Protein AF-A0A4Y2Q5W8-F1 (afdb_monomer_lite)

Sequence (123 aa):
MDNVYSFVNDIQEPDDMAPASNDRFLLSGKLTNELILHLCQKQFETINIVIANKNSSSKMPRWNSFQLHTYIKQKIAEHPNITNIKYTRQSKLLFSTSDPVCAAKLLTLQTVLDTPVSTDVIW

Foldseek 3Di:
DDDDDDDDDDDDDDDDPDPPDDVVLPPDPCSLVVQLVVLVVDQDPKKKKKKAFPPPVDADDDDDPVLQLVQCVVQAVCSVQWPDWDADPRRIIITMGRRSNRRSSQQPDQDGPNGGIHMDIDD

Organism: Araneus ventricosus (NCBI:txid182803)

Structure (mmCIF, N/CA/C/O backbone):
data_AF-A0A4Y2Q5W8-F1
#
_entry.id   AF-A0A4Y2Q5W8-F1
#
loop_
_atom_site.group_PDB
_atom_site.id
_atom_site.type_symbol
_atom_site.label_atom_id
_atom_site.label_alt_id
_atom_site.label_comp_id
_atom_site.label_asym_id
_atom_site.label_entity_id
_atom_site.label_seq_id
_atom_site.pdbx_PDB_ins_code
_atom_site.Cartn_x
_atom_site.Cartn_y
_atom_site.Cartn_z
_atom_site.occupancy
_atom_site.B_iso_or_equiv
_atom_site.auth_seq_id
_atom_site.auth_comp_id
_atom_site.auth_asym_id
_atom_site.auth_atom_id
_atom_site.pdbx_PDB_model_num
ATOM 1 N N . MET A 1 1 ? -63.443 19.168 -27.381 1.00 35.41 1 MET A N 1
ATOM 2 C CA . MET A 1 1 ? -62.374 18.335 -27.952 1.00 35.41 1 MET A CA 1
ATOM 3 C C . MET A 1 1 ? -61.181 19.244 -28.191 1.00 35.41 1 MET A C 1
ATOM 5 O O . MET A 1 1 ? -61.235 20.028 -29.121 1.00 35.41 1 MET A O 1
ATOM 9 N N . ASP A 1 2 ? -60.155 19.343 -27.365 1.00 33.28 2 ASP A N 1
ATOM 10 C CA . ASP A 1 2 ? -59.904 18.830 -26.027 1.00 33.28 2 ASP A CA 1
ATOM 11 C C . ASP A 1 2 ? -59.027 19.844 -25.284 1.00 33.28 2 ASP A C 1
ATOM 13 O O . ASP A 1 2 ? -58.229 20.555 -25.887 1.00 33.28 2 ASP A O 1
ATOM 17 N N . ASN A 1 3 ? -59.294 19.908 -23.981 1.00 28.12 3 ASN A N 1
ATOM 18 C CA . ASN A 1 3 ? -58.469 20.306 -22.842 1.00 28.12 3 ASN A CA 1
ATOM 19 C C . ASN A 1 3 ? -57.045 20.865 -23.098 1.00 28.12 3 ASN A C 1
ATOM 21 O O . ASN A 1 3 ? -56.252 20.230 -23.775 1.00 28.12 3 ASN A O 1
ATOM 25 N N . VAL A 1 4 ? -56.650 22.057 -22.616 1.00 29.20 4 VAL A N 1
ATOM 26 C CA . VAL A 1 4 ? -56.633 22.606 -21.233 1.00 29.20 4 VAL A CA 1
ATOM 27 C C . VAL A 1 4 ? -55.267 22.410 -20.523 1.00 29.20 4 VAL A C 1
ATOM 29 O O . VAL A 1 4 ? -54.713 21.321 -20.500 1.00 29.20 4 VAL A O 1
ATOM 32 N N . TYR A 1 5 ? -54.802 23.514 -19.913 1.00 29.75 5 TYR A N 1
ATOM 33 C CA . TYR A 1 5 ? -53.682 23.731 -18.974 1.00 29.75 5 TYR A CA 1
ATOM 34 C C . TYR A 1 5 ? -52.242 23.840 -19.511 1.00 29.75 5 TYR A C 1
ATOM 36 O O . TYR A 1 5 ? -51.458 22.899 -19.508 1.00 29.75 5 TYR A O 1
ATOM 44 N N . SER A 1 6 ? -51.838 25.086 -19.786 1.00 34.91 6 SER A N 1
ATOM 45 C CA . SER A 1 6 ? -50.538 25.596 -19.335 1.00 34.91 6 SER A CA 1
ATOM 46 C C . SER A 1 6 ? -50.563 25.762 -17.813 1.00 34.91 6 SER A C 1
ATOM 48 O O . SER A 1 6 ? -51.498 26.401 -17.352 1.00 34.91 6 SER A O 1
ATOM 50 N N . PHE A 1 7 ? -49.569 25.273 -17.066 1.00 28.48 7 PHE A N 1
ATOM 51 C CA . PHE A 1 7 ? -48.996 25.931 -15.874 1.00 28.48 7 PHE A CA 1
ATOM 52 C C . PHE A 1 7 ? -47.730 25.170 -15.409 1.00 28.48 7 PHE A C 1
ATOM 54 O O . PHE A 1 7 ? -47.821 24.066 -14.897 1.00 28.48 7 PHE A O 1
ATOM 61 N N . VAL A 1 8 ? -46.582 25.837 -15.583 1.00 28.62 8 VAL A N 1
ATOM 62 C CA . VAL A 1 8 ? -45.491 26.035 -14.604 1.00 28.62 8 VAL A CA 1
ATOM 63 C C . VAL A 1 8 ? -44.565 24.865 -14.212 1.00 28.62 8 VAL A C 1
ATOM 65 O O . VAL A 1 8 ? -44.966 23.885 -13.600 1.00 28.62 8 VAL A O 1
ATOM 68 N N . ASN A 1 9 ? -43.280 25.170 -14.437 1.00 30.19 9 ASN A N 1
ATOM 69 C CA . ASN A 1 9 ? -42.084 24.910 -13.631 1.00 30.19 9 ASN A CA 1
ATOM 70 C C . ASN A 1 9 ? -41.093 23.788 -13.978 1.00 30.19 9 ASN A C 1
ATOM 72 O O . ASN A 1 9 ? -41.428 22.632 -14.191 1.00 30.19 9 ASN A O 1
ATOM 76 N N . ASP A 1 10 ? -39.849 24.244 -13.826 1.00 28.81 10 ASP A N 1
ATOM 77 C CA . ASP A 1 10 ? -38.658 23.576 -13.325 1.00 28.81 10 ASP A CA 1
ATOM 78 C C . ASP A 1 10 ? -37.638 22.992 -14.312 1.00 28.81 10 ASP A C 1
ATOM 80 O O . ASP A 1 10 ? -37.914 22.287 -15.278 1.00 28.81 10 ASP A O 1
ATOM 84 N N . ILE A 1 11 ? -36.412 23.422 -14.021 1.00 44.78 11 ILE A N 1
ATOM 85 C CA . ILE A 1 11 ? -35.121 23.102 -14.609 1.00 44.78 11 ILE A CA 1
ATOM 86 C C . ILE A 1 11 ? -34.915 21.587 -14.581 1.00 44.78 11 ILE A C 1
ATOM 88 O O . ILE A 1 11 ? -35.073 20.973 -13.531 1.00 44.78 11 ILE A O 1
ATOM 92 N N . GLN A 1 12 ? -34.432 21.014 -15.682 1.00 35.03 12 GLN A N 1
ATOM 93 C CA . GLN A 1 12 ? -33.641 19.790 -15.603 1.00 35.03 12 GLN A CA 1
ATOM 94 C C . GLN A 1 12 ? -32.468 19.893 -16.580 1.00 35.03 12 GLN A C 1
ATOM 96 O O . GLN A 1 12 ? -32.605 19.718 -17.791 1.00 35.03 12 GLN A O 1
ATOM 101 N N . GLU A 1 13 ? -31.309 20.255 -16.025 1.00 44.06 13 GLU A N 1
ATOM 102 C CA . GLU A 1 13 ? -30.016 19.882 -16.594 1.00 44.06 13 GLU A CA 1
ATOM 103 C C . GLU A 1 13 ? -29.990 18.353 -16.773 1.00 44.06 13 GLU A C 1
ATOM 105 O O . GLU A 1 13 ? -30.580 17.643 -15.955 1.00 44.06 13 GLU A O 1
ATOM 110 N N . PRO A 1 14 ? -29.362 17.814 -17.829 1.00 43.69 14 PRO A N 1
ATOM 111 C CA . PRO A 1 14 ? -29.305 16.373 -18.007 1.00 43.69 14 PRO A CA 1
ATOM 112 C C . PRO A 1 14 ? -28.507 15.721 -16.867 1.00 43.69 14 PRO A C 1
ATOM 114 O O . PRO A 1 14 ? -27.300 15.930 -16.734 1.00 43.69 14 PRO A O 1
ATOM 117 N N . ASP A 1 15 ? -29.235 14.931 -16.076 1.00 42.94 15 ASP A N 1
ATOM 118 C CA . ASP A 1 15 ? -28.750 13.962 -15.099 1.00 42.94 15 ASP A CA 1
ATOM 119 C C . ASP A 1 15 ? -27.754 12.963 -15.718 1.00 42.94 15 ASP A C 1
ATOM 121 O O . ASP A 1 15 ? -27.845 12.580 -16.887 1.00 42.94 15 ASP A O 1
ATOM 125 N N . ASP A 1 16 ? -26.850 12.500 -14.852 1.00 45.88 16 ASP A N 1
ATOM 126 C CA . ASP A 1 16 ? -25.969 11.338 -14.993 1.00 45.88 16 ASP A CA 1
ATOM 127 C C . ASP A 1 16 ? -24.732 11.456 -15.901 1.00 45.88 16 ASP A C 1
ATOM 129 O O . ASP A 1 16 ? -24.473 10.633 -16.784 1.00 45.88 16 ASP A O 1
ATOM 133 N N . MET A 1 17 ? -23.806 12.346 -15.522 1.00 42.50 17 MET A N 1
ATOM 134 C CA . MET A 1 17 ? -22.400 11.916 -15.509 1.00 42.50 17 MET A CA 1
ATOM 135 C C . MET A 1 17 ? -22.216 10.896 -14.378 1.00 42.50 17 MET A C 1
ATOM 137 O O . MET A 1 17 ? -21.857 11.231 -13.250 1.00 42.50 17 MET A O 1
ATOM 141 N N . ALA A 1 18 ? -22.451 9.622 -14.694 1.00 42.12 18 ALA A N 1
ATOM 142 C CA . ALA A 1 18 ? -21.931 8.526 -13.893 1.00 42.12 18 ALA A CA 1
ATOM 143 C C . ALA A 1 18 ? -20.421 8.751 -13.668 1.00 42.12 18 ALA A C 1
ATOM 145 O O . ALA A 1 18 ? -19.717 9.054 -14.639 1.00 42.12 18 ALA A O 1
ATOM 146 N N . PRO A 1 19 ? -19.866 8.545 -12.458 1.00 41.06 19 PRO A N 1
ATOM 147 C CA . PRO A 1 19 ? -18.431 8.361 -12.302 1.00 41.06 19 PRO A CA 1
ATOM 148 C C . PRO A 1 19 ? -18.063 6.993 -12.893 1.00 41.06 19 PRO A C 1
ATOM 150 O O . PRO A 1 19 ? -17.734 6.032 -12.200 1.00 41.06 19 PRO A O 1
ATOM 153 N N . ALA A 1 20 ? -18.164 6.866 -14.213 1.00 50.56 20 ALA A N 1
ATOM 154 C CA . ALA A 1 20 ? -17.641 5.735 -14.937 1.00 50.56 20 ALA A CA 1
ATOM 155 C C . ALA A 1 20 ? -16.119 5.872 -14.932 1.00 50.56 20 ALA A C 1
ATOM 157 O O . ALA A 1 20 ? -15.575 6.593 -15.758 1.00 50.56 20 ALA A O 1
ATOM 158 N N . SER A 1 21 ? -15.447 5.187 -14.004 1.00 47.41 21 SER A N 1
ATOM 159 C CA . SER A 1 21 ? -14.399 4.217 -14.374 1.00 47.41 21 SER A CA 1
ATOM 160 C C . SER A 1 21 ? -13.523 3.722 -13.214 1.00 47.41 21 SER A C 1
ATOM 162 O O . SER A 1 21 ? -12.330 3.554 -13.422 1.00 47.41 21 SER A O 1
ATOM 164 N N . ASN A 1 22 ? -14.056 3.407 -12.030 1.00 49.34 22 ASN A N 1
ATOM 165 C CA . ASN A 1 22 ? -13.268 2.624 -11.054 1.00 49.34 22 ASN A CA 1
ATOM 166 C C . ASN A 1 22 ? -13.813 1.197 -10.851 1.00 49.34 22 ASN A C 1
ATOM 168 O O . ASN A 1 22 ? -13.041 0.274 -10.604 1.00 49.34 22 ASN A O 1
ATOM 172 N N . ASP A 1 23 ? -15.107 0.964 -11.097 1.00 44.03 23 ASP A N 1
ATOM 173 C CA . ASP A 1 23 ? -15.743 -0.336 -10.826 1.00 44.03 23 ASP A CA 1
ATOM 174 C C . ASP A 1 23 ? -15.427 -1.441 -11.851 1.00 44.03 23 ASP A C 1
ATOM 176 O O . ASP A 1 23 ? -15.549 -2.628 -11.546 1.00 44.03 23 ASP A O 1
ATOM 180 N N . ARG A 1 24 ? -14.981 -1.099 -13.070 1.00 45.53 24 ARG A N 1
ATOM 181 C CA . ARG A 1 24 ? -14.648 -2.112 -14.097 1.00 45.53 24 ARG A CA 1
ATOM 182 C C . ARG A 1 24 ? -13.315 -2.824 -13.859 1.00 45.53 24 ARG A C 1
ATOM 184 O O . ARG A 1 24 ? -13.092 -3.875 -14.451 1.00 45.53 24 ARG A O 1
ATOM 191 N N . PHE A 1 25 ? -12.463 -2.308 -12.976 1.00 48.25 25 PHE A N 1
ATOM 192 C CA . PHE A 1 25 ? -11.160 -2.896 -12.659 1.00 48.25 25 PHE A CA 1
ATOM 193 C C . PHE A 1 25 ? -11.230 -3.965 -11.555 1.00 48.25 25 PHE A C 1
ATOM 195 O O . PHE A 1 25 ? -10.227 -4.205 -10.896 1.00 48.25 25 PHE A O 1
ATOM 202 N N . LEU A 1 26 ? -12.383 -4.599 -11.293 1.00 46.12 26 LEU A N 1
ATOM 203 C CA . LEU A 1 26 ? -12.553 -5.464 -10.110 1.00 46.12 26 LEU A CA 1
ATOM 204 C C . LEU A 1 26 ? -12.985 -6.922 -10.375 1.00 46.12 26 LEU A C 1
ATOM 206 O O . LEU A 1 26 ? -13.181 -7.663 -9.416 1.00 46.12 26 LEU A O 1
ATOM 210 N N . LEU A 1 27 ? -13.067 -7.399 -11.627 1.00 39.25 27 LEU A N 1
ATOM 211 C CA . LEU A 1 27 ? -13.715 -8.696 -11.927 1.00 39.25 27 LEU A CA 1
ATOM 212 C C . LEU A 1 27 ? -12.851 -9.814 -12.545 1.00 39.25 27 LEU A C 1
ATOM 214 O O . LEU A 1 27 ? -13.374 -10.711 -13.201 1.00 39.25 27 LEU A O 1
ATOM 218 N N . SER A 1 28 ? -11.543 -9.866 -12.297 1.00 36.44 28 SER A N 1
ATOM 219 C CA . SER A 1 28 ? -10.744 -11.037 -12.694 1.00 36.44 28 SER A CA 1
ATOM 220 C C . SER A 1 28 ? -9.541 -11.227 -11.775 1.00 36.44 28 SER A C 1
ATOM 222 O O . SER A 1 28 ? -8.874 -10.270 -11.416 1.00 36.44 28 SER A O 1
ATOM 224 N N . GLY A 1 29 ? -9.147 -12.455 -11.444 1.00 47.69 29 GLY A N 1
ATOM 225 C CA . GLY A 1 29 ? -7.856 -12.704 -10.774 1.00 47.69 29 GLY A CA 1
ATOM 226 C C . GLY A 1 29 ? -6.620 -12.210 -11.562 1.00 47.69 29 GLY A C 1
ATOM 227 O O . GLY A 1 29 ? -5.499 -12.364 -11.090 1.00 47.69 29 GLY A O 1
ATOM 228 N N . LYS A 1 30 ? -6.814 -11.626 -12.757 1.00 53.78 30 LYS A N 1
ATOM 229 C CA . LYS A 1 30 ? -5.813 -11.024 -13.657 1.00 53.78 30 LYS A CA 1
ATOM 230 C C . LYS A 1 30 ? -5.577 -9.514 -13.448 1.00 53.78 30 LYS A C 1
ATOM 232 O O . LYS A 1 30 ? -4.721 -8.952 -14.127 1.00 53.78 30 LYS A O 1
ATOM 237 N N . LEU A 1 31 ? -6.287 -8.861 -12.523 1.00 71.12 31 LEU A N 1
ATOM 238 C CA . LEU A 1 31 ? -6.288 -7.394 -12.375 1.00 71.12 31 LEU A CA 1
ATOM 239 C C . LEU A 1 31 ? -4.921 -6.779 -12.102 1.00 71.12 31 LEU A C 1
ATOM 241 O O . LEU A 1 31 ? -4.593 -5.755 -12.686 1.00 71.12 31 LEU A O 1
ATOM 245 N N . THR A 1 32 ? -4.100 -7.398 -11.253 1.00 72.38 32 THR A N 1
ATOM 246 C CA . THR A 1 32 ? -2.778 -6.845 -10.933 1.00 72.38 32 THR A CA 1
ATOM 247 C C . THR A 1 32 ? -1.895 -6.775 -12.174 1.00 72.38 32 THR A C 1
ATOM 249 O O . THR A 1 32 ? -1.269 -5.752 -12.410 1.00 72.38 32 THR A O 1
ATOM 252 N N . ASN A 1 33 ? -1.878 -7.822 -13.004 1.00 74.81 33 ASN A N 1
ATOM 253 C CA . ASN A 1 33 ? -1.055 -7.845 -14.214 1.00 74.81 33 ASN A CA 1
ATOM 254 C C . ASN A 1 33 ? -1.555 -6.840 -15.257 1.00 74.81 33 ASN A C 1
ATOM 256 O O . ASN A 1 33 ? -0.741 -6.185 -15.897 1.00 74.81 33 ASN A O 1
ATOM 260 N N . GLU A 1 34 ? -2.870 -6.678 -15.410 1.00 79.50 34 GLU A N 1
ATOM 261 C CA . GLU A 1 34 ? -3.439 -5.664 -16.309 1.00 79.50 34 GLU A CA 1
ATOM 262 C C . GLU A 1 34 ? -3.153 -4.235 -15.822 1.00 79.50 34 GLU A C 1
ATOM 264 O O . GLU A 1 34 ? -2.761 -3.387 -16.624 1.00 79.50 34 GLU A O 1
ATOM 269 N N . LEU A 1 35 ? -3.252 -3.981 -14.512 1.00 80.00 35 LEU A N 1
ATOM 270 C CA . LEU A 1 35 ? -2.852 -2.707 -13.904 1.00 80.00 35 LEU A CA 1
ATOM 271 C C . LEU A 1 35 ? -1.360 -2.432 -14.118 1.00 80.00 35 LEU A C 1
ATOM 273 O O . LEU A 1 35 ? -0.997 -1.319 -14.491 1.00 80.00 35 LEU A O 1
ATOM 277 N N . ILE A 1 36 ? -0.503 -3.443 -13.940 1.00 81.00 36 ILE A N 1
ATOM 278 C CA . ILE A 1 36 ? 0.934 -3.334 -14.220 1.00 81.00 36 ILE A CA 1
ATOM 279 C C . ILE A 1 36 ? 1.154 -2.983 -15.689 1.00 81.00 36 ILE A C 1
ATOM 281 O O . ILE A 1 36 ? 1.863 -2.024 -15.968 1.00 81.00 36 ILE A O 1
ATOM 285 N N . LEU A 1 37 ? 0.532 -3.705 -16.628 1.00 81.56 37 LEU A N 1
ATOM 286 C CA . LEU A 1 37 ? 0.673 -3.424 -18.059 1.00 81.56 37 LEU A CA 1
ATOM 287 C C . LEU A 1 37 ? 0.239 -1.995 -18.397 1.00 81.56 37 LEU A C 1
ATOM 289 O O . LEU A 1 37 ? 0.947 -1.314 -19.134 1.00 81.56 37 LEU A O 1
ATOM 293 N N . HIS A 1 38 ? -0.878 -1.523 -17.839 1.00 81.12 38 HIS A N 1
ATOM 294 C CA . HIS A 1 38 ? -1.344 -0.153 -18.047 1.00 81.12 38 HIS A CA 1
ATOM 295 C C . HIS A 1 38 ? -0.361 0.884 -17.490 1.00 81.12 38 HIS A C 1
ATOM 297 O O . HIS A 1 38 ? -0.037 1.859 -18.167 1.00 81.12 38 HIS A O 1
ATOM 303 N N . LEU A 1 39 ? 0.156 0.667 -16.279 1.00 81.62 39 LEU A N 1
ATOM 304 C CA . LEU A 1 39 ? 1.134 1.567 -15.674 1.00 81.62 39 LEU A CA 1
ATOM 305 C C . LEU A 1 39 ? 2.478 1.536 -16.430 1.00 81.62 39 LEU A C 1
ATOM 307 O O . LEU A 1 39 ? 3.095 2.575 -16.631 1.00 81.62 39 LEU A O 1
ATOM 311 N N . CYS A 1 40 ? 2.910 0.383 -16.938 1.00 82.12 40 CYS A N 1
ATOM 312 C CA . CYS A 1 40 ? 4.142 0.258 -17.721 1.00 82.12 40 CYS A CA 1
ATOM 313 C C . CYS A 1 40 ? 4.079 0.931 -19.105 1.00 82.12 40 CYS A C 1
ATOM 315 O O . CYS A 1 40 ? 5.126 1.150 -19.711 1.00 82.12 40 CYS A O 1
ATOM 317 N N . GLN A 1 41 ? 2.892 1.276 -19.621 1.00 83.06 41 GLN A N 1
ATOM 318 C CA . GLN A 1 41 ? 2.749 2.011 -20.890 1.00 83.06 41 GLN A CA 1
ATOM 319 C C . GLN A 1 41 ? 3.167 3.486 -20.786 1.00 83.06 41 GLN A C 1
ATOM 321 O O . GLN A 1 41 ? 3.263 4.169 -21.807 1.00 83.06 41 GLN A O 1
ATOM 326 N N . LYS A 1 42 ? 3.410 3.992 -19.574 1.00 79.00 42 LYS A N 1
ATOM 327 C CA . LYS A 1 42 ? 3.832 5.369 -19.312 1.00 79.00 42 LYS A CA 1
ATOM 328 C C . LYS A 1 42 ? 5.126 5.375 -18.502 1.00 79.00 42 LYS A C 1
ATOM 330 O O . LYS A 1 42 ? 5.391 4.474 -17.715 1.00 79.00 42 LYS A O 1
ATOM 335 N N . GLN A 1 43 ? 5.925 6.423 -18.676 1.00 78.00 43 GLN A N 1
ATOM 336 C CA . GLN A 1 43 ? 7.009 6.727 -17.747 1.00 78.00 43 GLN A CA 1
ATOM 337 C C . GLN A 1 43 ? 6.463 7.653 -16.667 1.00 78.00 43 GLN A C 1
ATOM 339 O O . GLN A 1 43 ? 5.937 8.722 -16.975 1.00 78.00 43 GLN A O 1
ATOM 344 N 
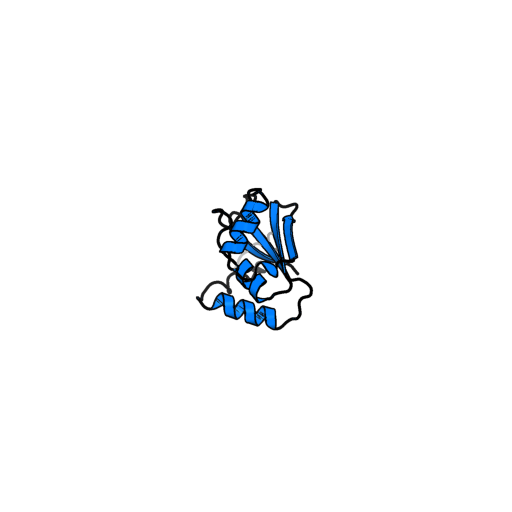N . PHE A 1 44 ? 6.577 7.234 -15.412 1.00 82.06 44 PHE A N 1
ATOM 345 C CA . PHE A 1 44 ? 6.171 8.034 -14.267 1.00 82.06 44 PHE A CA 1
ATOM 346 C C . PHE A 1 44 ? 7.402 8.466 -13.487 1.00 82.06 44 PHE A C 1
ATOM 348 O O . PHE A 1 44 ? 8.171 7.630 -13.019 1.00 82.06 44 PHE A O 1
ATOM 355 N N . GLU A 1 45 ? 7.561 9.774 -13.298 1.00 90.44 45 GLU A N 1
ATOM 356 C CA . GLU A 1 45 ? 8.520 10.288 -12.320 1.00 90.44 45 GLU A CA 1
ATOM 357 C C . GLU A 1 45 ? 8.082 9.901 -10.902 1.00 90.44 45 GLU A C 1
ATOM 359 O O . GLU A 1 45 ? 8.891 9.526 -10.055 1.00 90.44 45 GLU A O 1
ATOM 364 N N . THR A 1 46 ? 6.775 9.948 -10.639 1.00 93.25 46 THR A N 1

_ _ _

__WHAT IS EXPECTED__
The answer should consist of the lines from the first line of the entries through the line with "Organism: Araneus ventricosus", copied exactly.

__YOUR RESPONSE__
Protein AF-A0A4Y2Q5W8-F1 (afdb_monomer_lite)

Sequence (123 aa):
MDNVYSFVNDIQEPDDMAPASNDRFLLSGKLTNELILHLCQKQFETINIVIANKNSSSKMPRWNSFQLHTYIKQKIAEHPNITNIKYTRQSKLLFSTSDPVCAAKLLTLQTVLDTPVSTDVIW

Foldseek 3Di:
DDDDDDDDDDDDDDDDPDPPDDVVLPPDPCSLVVQLVVLVVDQDPKKKKKKAFPPPVDADDDDDPVLQLVQCVVQAVCSVQWPDWDADPRRIIITMGRRSNRRSSQQPDQDGPNGGIHMDIDD

Organism: Araneus ventricosus (NCBI:txid182803)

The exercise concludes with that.